Conservative Home

« Yesterday's council by-election results | Main | We must allow the risk of failure »

The Big Society in Barnet

Harper Cllr Andrew Harper, the Deputy Leader of Barnet Council, gave the following speech to this week's Reform conference

Let me begin with some context.  Barnet is London’s biggest borough – our population is rising 350,000; we are one of the largest unitary authorities in the country; our revenue budget for this year is £904m – we are a big business.

In Barnet, we have been talking for some time about how we open up our services to greater localism, greater resident involvement.

There are two key reasons for this.

Firstly social – we feel the balance of social responsibility has swung too far in the direction of the state – many of us in Barnet quote a headline in one of our local papers about changes in support for residents in sheltered housing: “The neighbours forced to care”, it read. The article went on to say that outraged residents complained that they were now checking on their elderly neighbours each day to make sure they were OK.  What can I say but “Good”. I think it is worrying that our society has ever felt that caring can simply be a fiscal action – and that it can be delegated in its entirety to the state.

The second reason for opening up to resident involvement is our financial challenge. As with every council, changing demographics are putting huge pressures on our services. Barnet is a suburb with good schools and an ageing population. This means that over the next five years we will be hit by a double whammy in financial terms – a 12 per cent rise in the number of 4 to 16 years olds in the borough and an 11 per cent rise in the number of residents over the age of 85.

If we run our current services with no change in delivery model or income level, by 2022 we will be spending our entire income solely on providing adult and children’s social services. Just to emphasis that – all of our budget - nothing on street cleaning, nothing on waste collection, nothing on green spaces, nothing on libraries.

Let’s not pretend that even at its most hypothetical that would be acceptable to anyone.

This means we need to look at services in the round and see how we can widen responsibility. Caring for older people mustn’t just be the responsibility of the council. We have to ask what the community is going to do to look after older people and what role the council will play in that. This council role will obviously be key, but it won’t be the totality of care.

But this wider involvement of the community, will mean that councils have to change the way we relate to the community.

We should not simply be providers of services. I’m a great believer in councils becoming enablers and catalysts of activity.

A good example of how we will need to change in Barnet comes from our changes to the management of allotments. In a true Big Society way, we want to free our allotments of council control. Frankly what you grow on an allotment, or how you administer the group, should be a matter for your plot neighbours and not for the council. So we are proposing that allotments become self managing.

There has been a great deal of enthusiasm for this and we expect about 80 percent of our allotments to be self managed by the end of the year.

However this has not been an easy process…

In our first meetings with allotment holders they asked us, very reasonably, that if they were going to take over running their allotments they would like to know how much it would cost them to run them.

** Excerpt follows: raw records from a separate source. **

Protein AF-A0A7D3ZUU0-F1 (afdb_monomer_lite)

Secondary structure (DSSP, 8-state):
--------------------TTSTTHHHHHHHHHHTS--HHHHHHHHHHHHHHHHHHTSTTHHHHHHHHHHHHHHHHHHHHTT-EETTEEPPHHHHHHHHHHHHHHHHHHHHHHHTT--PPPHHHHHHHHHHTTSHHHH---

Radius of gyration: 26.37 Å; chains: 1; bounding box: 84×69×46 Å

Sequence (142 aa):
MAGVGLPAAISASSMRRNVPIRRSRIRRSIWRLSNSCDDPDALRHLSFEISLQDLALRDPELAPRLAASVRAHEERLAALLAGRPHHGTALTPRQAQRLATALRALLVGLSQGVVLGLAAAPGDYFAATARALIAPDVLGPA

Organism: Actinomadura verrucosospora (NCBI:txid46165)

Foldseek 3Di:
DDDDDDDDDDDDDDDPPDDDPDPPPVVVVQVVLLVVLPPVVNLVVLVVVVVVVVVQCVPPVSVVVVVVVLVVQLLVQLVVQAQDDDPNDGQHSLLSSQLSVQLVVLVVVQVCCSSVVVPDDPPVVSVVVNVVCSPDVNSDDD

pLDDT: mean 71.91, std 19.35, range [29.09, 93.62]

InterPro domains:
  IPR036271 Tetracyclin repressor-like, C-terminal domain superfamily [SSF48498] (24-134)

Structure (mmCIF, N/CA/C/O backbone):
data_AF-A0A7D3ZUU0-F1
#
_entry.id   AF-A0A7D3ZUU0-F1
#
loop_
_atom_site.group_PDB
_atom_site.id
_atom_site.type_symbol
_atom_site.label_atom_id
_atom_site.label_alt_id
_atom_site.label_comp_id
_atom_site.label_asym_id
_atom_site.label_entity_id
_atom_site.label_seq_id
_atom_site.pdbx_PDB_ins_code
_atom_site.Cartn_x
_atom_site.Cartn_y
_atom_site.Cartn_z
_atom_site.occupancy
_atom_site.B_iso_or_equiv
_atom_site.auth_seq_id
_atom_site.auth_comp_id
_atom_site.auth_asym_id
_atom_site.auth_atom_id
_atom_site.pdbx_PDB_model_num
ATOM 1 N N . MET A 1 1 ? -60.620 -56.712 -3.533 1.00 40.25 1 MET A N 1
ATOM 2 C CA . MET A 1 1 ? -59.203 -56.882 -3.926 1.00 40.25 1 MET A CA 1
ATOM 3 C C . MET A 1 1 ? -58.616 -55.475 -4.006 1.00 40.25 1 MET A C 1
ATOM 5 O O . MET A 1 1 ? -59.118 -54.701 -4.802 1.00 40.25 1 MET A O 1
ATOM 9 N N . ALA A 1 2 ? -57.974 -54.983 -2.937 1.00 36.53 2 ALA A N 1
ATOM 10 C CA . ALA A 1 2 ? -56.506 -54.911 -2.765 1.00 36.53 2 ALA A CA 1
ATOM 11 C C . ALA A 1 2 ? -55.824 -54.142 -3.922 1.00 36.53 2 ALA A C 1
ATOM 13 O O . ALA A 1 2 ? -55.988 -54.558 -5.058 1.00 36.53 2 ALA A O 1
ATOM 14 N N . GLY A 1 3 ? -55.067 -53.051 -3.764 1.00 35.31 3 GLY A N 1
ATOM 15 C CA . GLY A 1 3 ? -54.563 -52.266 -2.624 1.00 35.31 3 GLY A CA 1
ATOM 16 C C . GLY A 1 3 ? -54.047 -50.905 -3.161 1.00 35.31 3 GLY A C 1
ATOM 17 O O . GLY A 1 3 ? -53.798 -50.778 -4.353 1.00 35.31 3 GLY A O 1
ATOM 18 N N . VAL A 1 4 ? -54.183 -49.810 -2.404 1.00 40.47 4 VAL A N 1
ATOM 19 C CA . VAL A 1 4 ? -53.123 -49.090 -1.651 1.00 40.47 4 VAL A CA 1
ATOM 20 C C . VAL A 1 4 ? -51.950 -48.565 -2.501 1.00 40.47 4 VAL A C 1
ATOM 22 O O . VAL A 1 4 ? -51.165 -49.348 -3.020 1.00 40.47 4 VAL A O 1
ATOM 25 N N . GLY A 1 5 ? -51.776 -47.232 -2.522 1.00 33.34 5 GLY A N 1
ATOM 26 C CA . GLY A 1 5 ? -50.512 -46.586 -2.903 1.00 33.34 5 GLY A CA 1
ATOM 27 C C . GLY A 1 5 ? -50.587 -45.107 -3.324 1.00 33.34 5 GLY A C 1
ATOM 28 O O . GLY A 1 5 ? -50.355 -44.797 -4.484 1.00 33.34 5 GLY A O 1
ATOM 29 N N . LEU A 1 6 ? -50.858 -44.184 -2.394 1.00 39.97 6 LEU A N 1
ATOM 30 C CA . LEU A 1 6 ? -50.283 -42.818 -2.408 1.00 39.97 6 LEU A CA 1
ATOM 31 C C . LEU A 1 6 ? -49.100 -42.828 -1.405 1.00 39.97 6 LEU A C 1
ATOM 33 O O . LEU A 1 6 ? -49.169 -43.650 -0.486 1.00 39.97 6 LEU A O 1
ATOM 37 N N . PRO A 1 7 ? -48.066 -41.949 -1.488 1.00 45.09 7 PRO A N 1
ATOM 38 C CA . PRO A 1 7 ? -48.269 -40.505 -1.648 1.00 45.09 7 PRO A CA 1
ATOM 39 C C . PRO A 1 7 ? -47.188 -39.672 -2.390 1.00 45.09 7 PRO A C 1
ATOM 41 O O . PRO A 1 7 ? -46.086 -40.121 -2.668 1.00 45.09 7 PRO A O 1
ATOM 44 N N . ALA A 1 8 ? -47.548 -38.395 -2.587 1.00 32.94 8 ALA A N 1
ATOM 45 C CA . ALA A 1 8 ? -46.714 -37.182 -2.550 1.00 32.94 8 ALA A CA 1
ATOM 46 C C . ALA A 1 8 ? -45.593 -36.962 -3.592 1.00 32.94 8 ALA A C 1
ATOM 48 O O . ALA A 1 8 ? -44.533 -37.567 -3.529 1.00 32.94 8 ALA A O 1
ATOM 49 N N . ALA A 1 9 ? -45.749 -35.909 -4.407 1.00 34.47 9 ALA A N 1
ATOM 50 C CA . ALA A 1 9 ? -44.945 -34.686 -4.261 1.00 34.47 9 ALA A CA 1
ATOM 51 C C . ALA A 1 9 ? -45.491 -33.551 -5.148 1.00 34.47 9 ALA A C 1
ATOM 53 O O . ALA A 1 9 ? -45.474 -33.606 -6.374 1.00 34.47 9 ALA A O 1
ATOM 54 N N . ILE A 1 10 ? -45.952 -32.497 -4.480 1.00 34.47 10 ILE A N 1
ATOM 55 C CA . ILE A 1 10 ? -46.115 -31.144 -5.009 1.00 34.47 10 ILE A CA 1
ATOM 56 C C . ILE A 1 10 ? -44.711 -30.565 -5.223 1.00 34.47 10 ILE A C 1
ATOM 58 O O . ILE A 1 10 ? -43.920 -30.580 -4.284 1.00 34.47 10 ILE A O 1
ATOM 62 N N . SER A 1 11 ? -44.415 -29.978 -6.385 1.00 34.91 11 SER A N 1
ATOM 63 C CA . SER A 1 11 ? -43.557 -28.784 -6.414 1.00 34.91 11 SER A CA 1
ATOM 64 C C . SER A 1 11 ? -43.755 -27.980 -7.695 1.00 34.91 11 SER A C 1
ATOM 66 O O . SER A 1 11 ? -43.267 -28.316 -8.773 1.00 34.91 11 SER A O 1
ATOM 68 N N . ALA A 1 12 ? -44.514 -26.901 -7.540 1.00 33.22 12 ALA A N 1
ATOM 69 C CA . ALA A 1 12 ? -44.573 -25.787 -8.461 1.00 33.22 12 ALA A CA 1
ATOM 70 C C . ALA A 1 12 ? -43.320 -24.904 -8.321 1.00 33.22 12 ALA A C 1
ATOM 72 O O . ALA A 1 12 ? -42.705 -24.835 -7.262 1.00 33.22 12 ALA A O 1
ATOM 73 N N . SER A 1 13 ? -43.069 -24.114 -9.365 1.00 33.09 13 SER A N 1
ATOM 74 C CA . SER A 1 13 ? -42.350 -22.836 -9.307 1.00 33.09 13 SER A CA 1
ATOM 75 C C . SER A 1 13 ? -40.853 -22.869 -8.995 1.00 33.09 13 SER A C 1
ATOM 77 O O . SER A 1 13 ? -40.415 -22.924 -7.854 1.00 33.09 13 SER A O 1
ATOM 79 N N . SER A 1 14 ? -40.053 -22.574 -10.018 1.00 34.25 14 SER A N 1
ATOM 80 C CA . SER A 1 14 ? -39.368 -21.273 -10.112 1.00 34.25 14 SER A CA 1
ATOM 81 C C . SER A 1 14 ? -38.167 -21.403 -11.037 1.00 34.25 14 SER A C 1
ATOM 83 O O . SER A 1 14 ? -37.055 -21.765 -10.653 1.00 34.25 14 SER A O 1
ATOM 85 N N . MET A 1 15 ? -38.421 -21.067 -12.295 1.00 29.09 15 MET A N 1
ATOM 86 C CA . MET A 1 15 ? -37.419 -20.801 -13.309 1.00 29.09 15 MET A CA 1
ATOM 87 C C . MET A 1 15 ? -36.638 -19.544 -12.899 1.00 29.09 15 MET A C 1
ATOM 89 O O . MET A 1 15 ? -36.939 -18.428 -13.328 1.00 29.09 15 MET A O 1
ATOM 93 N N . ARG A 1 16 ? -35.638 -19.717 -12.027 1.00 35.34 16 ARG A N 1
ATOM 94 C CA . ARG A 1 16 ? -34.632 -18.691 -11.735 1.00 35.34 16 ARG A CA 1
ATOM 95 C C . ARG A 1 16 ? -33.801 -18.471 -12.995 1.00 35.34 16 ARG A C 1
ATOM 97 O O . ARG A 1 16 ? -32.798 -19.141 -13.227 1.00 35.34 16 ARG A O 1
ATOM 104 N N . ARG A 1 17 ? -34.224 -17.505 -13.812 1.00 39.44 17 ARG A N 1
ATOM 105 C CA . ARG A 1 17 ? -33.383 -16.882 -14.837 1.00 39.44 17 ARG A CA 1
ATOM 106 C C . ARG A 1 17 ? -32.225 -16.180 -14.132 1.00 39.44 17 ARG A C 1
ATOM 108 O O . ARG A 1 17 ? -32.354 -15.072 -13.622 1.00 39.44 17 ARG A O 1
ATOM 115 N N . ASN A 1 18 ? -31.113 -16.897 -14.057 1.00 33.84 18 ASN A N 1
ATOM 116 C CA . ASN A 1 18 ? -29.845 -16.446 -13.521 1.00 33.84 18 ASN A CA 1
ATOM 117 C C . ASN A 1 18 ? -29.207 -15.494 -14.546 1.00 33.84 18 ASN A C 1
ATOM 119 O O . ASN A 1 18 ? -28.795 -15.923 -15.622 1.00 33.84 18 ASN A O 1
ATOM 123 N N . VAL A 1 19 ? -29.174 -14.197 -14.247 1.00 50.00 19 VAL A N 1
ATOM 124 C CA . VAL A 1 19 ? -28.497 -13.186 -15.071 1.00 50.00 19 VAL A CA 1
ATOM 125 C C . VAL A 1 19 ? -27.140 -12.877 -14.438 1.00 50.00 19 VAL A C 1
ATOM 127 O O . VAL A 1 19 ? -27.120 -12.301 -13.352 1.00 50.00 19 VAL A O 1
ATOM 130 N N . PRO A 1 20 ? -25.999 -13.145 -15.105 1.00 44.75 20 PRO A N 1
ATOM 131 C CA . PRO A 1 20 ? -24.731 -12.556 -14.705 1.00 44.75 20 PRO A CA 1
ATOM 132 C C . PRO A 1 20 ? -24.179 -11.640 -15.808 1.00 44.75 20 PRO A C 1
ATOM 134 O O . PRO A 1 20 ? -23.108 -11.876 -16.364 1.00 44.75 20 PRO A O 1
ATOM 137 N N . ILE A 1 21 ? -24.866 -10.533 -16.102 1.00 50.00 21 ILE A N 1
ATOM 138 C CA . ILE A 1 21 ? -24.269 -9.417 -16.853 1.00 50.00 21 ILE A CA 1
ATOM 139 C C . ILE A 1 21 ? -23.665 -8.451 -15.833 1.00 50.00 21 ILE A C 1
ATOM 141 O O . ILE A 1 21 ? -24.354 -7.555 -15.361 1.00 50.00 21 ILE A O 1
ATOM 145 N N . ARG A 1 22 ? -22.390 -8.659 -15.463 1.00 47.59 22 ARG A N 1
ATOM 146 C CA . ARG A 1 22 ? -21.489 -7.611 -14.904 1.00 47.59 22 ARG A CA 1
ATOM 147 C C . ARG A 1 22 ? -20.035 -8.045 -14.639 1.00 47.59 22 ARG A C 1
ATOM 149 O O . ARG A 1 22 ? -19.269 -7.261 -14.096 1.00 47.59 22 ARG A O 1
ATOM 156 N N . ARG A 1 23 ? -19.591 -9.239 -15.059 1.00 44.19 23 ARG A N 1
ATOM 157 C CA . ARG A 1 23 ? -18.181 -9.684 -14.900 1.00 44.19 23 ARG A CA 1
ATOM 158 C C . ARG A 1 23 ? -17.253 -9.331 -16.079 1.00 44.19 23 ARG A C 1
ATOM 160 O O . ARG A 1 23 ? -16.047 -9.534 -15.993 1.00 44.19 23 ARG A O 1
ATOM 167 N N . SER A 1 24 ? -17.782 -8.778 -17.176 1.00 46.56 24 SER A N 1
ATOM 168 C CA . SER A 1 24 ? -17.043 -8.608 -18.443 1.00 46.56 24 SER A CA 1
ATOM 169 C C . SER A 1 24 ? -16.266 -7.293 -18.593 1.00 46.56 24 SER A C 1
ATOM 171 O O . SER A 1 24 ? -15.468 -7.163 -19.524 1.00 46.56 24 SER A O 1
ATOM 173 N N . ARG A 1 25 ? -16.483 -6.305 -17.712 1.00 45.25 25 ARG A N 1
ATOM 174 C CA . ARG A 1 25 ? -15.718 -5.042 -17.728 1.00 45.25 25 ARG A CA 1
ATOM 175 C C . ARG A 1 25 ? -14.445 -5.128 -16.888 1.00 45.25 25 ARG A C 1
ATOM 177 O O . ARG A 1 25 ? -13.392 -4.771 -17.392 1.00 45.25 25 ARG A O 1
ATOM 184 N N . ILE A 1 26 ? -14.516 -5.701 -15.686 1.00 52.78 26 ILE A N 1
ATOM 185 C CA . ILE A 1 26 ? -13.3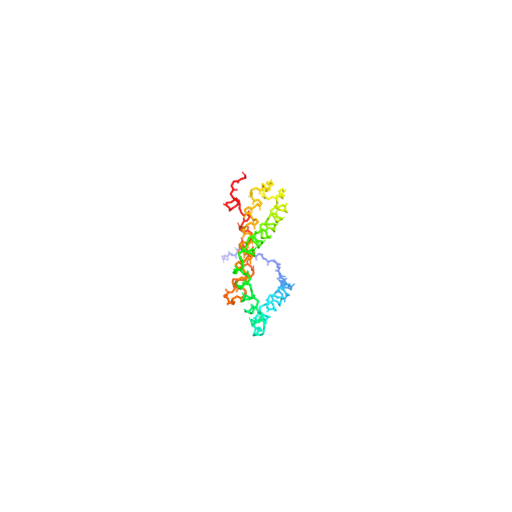65 -5.811 -14.772 1.00 52.78 26 ILE A CA 1
ATOM 186 C C . ILE A 1 26 ? -12.267 -6.709 -15.366 1.00 52.78 26 ILE A C 1
ATOM 188 O O . ILE A 1 26 ? -11.104 -6.319 -15.389 1.00 52.78 26 ILE A O 1
ATOM 192 N N . ARG A 1 27 ? -12.634 -7.850 -15.974 1.00 48.31 27 ARG A N 1
ATOM 193 C CA . ARG A 1 27 ? -11.664 -8.733 -16.652 1.00 48.31 27 ARG A CA 1
ATOM 194 C C . ARG A 1 27 ? -10.971 -8.063 -17.847 1.00 48.31 27 ARG A C 1
ATOM 196 O O . ARG A 1 27 ? -9.799 -8.322 -18.074 1.00 48.31 27 ARG A O 1
ATOM 203 N N . ARG A 1 28 ? -11.657 -7.169 -18.576 1.00 47.56 28 ARG A N 1
ATOM 204 C CA . ARG A 1 28 ? -11.063 -6.414 -19.697 1.00 47.56 28 ARG A CA 1
ATOM 205 C C . ARG A 1 28 ? -10.102 -5.321 -19.236 1.00 47.56 28 ARG A C 1
ATOM 207 O O . ARG A 1 28 ? -9.141 -5.035 -19.940 1.00 47.56 28 ARG A O 1
ATOM 214 N N . SER A 1 29 ? -10.355 -4.707 -18.083 1.00 44.31 29 SER A N 1
ATOM 215 C CA . SER A 1 29 ? -9.447 -3.717 -17.494 1.00 44.31 29 SER A CA 1
ATOM 216 C C . SER A 1 29 ? -8.169 -4.375 -16.971 1.00 44.31 29 SER A C 1
ATOM 218 O O . SER A 1 29 ? -7.083 -3.884 -17.245 1.00 44.31 29 SER A O 1
ATOM 220 N N . ILE A 1 30 ? -8.304 -5.522 -16.297 1.00 54.44 30 ILE A N 1
ATOM 221 C CA . ILE A 1 30 ? -7.171 -6.297 -15.767 1.00 54.44 30 ILE A CA 1
ATOM 222 C C . ILE A 1 30 ? -6.321 -6.882 -16.908 1.00 54.44 30 ILE A C 1
ATOM 224 O O . ILE A 1 30 ? -5.100 -6.800 -16.860 1.00 54.44 30 ILE A O 1
ATOM 228 N N . TRP A 1 31 ? -6.949 -7.388 -17.977 1.00 50.78 31 TRP A N 1
ATOM 229 C CA . TRP A 1 31 ? -6.225 -7.886 -19.154 1.00 50.78 31 TRP A CA 1
ATOM 230 C C . TRP A 1 31 ? -5.465 -6.773 -19.898 1.00 50.78 31 TRP A C 1
ATOM 232 O O . TRP A 1 31 ? -4.343 -6.990 -20.340 1.00 50.78 31 TRP A O 1
ATOM 242 N N . ARG A 1 32 ? -6.018 -5.552 -19.967 1.00 48.66 32 ARG A N 1
ATOM 243 C CA . ARG A 1 32 ? -5.321 -4.398 -20.567 1.00 48.66 32 ARG A CA 1
ATOM 244 C C . ARG A 1 32 ? -4.096 -3.936 -19.779 1.00 48.66 32 ARG A C 1
ATOM 246 O O . ARG A 1 32 ? -3.128 -3.534 -20.404 1.00 48.66 32 ARG A O 1
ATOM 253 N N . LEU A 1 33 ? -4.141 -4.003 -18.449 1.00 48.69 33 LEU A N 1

We replied by telling them just how much it cost the council to run allotments, which of course was not what they wanted to know – it took a couple of attempts for us to give them the information in the form they wanted it, a learning process for us and them!

Similarly, our first attempt at a lease for allotments was much too long – a second attempt to give them an appropriate lease seems much more successful.

We have found similar challenges in running our Barnet Pledgebank – this allows residents to commit to a community activity, but only if other residents agree to join in. This worked best during the royal wedding when the council offered to cover insurance costs if three households or more stepped in to run events. Over 50 street parties were run, with a further dozen events taking place during the Big Lunch event a couple of weekends ago..

We have had success with finding volunteer trainers to work in libraries to support IT training for the public. Here the council offered equipment and space if trainers came forward which they promptly did.

On the back of these lessons we are examining how we can develop our ‘offer’ to encourage community activity. For instance, around youth activity, we are looking at how we can simplify the process of individuals getting a CRB check to work in a voluntary basis with young people.

So it is not simply enough for us to step back and expect the public to fill the gaps we leave.  We need to look at how the council can act as a catalyst for residents to create an activity that doesn’t simply replicate what the council use to provide. We need to look at how we can encourage activity that is greater than the sum of parts.

We need to rethink council services and place them in the context of wider community activity. We have to search for what the council can do with residents rather than simply for residents. As the allotment example shows, in Barnet we are some way from being in a position to do this, but we like to think we have started out along this road and we certainly believe it’s the right way to go.